We should test proposals with the community to ensure it meets their needs, making sure that we don’t limit ourselves to the World Weather Watch.
Note: Given that both metadata record AND pub/sub channels relate to the dataset as an atomic unit, we need to align thinking on this.
Discussion:
Peter Silva:
Looks like more conceptual confusion... a Topic != channel... I don't know what a dataset is, and less why a dataset requires it's own channel. For example, there are around 200 countries in the world, and so far we have been told to segregate data by country, so this means we need around 200 channels just to subscribe to a single type of surface obs.
There is a concept in the topic trees (also in the OID) that means that responsibility for data follows the hierarchy, so there is a good reason to have responsible WMO member at the top of the tree. Those hierarchies mean something...
Guessing... if you want a "dataset" then presumably you don't want the country higher in the topic tree?
so you then want data from all sources of a single type.

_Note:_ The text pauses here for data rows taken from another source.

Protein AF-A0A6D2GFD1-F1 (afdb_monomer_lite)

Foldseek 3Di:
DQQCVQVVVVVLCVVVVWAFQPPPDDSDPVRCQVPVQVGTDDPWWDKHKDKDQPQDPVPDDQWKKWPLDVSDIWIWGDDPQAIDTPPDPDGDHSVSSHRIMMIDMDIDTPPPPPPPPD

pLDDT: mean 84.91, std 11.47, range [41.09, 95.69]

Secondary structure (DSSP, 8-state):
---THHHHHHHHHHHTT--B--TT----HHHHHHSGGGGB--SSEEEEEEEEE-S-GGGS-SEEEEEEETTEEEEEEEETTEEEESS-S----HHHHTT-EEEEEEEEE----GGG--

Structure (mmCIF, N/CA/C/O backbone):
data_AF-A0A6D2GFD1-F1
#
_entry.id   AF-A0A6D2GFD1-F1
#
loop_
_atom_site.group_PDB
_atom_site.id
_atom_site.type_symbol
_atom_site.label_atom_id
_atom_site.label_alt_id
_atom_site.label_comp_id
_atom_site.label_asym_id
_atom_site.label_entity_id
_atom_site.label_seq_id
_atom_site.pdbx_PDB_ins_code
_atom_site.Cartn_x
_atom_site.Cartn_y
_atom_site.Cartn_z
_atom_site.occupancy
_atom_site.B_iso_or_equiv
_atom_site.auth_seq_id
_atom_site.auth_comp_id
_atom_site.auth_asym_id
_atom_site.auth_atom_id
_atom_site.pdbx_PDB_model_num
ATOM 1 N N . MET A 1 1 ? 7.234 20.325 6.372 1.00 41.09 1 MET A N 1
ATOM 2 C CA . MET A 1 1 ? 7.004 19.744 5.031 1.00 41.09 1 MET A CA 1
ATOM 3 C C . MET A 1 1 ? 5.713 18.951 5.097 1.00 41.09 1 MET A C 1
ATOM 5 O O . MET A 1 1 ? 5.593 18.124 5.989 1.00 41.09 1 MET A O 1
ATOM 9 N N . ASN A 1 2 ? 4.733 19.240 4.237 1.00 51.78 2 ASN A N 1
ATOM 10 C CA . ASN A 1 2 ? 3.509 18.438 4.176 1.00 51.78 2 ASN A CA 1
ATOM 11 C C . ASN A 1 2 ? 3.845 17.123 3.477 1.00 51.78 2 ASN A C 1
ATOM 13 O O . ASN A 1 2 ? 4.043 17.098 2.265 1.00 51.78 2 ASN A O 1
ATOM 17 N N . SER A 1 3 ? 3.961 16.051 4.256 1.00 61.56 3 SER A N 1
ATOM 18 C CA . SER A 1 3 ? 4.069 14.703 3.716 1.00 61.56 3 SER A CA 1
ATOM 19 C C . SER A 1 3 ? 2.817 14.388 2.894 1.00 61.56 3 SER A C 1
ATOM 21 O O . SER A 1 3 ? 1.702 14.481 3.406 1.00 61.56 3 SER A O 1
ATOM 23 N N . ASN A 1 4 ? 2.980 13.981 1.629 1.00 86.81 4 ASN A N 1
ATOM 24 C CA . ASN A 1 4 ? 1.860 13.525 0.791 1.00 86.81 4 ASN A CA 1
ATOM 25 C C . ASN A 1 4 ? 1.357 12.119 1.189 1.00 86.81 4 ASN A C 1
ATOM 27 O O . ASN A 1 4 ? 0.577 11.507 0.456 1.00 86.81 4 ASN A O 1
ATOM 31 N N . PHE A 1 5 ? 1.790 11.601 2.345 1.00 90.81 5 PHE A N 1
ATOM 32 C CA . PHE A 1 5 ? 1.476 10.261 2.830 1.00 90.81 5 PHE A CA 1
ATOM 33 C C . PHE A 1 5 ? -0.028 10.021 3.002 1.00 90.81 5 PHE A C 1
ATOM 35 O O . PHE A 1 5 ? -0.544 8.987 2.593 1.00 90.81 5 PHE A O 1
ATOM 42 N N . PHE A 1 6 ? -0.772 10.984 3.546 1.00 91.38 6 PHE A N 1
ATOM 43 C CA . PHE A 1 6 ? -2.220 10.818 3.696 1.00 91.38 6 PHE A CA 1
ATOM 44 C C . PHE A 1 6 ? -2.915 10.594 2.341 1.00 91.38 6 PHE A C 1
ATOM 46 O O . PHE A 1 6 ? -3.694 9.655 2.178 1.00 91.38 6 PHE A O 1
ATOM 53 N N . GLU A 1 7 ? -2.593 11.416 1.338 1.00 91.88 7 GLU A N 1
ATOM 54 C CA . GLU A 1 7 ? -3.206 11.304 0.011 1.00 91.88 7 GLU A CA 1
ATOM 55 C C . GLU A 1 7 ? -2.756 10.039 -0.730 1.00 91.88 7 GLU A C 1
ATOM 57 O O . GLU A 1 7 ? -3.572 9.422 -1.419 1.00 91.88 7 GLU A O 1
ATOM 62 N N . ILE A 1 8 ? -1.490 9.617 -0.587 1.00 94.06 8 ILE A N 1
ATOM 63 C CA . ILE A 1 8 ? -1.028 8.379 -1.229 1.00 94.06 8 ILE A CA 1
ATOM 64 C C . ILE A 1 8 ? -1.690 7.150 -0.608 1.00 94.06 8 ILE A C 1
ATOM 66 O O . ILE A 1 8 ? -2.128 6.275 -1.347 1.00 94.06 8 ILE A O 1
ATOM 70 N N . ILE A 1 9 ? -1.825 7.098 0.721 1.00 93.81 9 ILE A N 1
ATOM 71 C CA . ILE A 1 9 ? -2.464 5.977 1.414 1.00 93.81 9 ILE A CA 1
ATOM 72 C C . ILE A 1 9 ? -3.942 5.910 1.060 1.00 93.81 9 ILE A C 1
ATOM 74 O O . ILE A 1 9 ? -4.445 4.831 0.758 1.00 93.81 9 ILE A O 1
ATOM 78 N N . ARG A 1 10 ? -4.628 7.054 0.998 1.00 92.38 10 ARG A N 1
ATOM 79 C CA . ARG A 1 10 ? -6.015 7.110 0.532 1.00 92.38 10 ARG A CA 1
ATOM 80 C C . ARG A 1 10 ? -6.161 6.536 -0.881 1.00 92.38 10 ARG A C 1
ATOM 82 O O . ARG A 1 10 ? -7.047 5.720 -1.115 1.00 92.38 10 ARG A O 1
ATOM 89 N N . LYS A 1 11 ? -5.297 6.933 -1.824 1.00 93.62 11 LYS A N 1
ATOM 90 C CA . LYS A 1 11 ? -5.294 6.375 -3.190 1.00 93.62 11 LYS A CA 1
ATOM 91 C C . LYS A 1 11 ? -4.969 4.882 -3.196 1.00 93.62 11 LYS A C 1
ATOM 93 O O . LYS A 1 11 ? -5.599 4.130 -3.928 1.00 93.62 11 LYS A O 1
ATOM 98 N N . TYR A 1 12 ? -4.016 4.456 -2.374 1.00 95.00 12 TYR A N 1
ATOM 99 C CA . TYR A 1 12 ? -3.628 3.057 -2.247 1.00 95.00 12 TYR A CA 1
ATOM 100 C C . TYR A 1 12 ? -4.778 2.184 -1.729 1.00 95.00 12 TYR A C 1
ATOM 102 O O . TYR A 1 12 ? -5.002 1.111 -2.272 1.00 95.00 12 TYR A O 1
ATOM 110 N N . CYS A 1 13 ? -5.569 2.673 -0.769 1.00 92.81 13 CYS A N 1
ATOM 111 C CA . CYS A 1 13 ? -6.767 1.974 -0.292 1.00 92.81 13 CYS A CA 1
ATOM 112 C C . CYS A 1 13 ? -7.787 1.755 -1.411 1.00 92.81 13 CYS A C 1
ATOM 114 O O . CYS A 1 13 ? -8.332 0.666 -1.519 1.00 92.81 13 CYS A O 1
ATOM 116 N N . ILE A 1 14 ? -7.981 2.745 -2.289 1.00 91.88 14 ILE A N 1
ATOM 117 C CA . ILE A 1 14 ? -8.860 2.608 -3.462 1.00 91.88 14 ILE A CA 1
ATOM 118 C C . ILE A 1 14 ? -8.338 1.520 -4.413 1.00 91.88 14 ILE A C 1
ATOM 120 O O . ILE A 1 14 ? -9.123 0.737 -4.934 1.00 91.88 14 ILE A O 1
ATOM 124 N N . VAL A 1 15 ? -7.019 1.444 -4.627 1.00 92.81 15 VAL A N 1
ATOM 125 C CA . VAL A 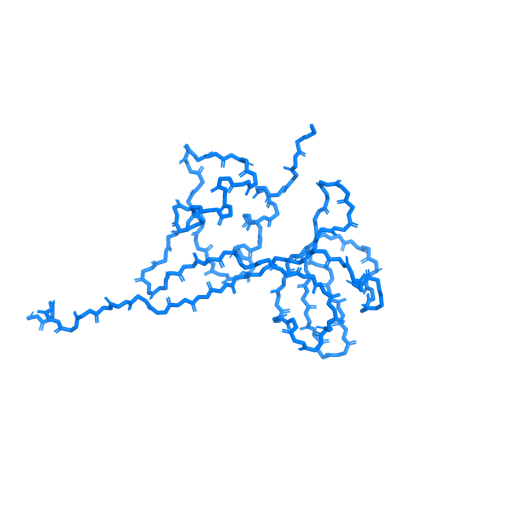1 15 ? -6.403 0.384 -5.452 1.00 92.81 15 VAL A CA 1
ATOM 126 C C . VAL A 1 15 ? -6.591 -1.005 -4.826 1.00 92.81 15 VAL A C 1
ATOM 128 O O . VAL A 1 15 ? -6.742 -1.984 -5.549 1.00 92.81 15 VAL A O 1
ATOM 131 N N . GLU A 1 16 ? -6.603 -1.088 -3.497 1.00 90.44 16 GLU A N 1
ATOM 132 C CA . GLU A 1 16 ? -6.762 -2.327 -2.721 1.00 90.44 16 GLU A CA 1
ATOM 133 C C . GLU A 1 16 ? -8.223 -2.665 -2.366 1.00 90.44 16 GLU A C 1
ATOM 135 O O . GLU A 1 16 ? -8.452 -3.588 -1.574 1.00 90.44 16 GLU A O 1
ATOM 140 N N . ASP A 1 17 ? -9.182 -1.931 -2.943 1.00 89.75 17 ASP A N 1
ATOM 141 C CA . ASP A 1 17 ? -10.629 -2.058 -2.713 1.00 89.75 17 ASP A CA 1
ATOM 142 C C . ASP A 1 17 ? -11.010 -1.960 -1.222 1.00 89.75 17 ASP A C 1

Perhaps you don't want country in the hierarchy at all, and just have channel for "surface observations" which means that anyone connecting to that channel gets the entire world and has to filter out the uninteresting countries client-side...
This is a deep discussion about what the topic hierarchy is for... what it means... it's a good discussion to have.
I think the many people have a deep RPC (remote procedure call) view of the world, where the server is answering a question from the client, and so the person asking the question can provide a lot of detail about that question. They do not fully appreciate that publishing is inherently about giving a general answer, that different consumers will want different subsets, and one is publishing for a wider audience that might not have as precisely formulated a question as is required for an RPC. The channel view you are describing sounds like "let's make an RPC call for every possibility" of which there are, in my view, too many to be practical. but I could easily be mistaken... I'm just not confident that approach works for now.
Finding the pub/sub end-point:
Users need to know where they can subscribe to real-time messages in WIS2. They need to be able to find the asynchronous API endpoint.
In WIS we think of data as the first class citizen. Operations on the data (e.g. services such as access/download, view, or subscribe) come second. So - a user first finds the data they’re interested in, then the services through which they can interact with that data. Including how and where they might subscribe to notifications about [updates to] the dataset. The WIS2 metadata record for the dataset would point to the asynchronous API end-point where a user could subscribe.
Similarly, metadata provided by the asynchronous API endpoint should point to the dataset description (in AsyncAPI, this is done using the External Documentation Object). It's good practice to always refer to the canonical version of the dataset description. In addition, a GISC may also refer to a local copy of the metadata if available.
Issues to consider:
WIS2 will need to define operational governance, including SLAs. These may differ for different types of message. For example, channels carrying warnings may need to be split out enabling warning messages to be expedited. It may be pertinent for warning messages to convey the data within the message itself to ensure rapid delivery.
Authorization to publish? Or even to subscribe?
The message notification system could also be used to publish updates about catalogs.
When GISCs republish messages from elsewhere, the original metadata provided by the data publisher won't include details of the GISCs additional asynchronous API endpoint, because the data publisher won't know about these additional endpoints when providing their metadata. So - should the GISC insert an additional association pointing to the subscription end-point(s*) they provide; or maybe even to the end-points provided by all GISCs?